Now join in these curves and plot.

mdf <- left_join(mdf, 
                 preds |>
                   group_by(target_label) |>
                   summarise(mod_aoa = age[.pred > 1][1],
                             mod_elogit_36_mo = .pred[age > 36][1]))

mdf_long <- mdf |> 
  pivot_longer(cols = -c("target_label", "aoa", "n_trials"), 
               names_to = "predictor", 
               values_to = "value")

ggplot(mdf_long, 
       aes(x = aoa, y = value)) + 
  geom_point(alpha = .5, aes(size = n_trials)) + 
  geom_smooth(method = "lm") + 
  ggpmisc::stat_correlation() + 
  # ggrepel::geom_label_repel(aes(label = target_label)) + 
  facet_wrap(~predictor, scales="free_y")

Ugh. Surprising that these are not more related. Let’s filter down to the words about which we have any data.

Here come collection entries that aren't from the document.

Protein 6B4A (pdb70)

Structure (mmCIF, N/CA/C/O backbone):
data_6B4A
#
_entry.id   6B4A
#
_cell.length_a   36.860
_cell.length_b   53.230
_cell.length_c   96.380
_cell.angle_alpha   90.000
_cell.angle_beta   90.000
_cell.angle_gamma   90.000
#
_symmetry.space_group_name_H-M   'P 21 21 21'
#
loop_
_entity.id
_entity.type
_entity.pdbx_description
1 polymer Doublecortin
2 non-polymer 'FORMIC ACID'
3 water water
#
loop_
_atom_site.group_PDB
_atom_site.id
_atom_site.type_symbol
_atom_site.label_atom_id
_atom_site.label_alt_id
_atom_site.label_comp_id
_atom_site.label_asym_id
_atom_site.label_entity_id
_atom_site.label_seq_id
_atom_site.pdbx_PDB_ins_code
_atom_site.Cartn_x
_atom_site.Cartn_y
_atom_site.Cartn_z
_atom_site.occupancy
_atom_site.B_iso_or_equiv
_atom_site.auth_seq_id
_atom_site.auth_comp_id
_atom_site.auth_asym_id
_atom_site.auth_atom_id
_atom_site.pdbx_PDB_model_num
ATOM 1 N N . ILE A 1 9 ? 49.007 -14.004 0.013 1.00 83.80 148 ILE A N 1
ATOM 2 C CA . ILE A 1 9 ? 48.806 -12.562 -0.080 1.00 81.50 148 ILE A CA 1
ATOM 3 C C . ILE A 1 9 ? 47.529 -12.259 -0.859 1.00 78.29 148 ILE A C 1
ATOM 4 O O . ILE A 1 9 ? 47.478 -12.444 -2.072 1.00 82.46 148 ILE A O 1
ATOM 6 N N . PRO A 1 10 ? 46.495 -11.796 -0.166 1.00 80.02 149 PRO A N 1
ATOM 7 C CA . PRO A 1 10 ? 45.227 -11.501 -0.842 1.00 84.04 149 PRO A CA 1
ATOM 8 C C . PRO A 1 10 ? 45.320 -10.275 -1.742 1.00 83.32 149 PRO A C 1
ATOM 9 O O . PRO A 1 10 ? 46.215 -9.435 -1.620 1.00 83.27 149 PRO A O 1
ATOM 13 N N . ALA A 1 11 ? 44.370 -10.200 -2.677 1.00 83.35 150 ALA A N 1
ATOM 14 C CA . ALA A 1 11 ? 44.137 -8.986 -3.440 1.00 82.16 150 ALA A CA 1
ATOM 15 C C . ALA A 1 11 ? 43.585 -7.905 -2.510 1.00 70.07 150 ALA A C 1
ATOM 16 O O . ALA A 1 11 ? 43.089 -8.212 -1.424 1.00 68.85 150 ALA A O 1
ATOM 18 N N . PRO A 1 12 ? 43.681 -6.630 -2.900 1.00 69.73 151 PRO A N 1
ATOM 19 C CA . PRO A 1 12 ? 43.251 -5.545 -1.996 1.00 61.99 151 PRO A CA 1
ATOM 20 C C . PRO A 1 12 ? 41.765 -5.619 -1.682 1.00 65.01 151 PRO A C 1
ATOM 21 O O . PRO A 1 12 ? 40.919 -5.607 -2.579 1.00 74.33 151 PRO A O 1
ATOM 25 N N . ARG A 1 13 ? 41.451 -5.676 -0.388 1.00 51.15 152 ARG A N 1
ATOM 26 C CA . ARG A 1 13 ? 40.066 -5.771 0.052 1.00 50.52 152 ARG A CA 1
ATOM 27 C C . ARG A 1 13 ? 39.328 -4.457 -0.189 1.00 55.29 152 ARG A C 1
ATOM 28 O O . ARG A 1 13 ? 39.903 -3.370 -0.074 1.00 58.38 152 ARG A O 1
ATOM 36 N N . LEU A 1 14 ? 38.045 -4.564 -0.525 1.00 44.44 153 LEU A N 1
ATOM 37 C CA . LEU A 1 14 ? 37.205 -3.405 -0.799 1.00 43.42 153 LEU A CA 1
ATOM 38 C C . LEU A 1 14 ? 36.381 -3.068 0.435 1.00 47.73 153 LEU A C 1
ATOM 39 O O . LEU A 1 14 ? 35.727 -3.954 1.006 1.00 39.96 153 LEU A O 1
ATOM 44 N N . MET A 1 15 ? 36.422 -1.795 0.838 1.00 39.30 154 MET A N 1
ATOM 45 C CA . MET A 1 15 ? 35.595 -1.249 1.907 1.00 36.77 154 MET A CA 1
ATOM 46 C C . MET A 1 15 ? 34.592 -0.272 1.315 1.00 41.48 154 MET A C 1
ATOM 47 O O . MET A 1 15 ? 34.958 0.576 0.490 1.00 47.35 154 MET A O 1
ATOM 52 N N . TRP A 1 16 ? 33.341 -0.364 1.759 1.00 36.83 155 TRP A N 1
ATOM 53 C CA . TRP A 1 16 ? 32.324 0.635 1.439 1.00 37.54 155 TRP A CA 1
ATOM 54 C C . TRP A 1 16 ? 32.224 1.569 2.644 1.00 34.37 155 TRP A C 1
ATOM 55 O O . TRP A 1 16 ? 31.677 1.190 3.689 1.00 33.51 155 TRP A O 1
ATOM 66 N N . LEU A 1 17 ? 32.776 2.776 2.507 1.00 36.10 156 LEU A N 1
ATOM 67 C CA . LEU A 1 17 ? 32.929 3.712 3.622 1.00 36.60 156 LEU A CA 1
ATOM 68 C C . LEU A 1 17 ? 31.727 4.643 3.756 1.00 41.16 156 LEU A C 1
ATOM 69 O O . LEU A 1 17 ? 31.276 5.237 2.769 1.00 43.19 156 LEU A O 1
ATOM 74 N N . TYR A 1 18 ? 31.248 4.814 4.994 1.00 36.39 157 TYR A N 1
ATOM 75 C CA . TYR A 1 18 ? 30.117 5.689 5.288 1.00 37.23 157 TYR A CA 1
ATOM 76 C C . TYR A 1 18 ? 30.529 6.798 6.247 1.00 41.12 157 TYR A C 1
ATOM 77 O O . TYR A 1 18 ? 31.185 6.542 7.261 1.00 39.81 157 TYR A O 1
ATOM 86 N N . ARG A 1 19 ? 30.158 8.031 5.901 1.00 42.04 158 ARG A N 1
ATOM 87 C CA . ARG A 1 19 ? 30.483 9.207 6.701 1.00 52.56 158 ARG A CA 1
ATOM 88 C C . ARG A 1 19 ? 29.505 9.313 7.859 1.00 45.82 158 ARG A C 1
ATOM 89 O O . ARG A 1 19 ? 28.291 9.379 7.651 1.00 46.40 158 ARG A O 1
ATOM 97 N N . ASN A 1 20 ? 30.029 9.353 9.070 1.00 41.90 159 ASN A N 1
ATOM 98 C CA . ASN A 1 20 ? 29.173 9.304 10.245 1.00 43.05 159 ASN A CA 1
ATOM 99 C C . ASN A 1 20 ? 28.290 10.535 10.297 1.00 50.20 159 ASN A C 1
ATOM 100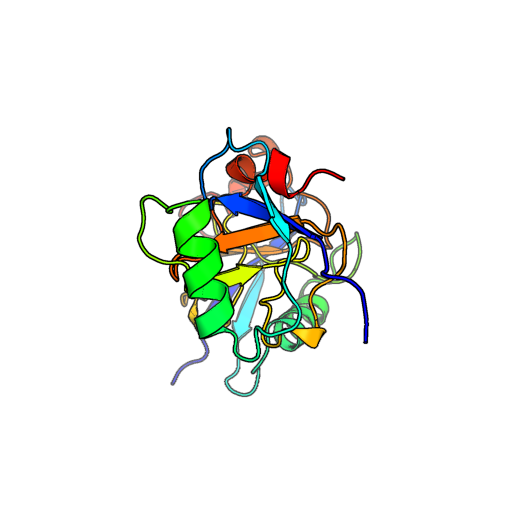 O O . ASN A 1 20 ? 28.786 11.664 10.274 1.00 59.51 159 ASN A O 1
ATOM 105 N N . GLY A 1 21 ? 26.981 10.314 10.363 1.00 48.59 160 GLY A N 1
ATOM 106 C CA . GLY A 1 21 ? 26.031 11.387 10.531 1.00 46.42 160 GLY A CA 1
ATOM 107 C C . GLY A 1 21 ? 25.525 11.980 9.243 1.00 49.15 160 GLY A C 1
ATOM 108 O O . GLY A 1 21 ? 24.678 12.883 9.287 1.00 51.06 160 GLY A O 1
ATOM 109 N N . ASP A 1 22 ? 26.017 11.503 8.101 1.00 51.77 161 ASP A N 1
ATOM 110 C CA . ASP A 1 22 ? 25.633 12.005 6.781 1.00 53.07 161 ASP A CA 1
ATOM 111 C C . ASP A 1 22 ? 24.611 11.017 6.223 1.00 54.30 161 ASP A C 1
ATOM 112 O O . ASP A 1 22 ? 24.956 10.056 5.530 1.00 54.05 161 ASP A O 1
ATOM 117 N N . LYS A 1 23 ? 23.334 11.261 6.535 1.00 55.73 162 LYS A N 1
ATOM 118 C CA . LYS A 1 23 ? 22.271 10.327 6.183 1.00 56.88 162 LYS A CA 1
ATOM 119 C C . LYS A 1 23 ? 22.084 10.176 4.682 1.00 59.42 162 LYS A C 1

ggplot(filter(mdf_long, n_trials > 200),
       aes(x = aoa, y = value)) + 
  geom_point(alpha = .5, aes(size = n_trials)) + 
  geom_smooth(method = "lm") + 
  facet_wrap(~predictor, scales="free_y") + 
  ggpmisc::stat_correlation() + 
  # ggrepel::geom_label_repel(aes(label = target_label)) + 
  xlab("Wordbank AoA") + 
  ylab("Peekbank model measure")

So going through these:

  • avg_accuracy goes the opposite direction of what we wanted – accuracy higher for later aquired words. probably due to confounding as discussed above.
  • intercept and slope - these are the target_word random effects from the model. they should be higher for earlier acquired words. these also appear to go in the opposite direction from what we’d predict.
  • mod_aoa - this should be the same as wordbank AoA - in other words, a positive relation. Again, appears negative.
  • mod_elogit_36_mo this should be another measure of accuracy, so higher for low AoA words. again, goes in the wrong direction.

In sum, ALL of these go in the wrong direction. What gives? Let’s zoom in on model AoA.

ggplot(filter(mdf_long, predictor == "mod_aoa", n_trials > 200),
       aes(x = aoa, y = value)) + 
  geom_point(alpha = .5, aes(size = n_trials)) + 
  geom_smooth(method = "lm") + 
  ggpmisc::stat_correlation() + 
  ggrepel::geom_label_repel(aes(label = target_label)) +
  xlab("Wordbank AoA") + 
  ylab("Peekbank model measure")

What we see is that ball is consistently bad, as we observed throughout. dog also comes out surprisingly bad! We do see that book, baby, car are more easily recognized however.

In sum, we’re not seeing ANY successes in linking peekbank to wordbank.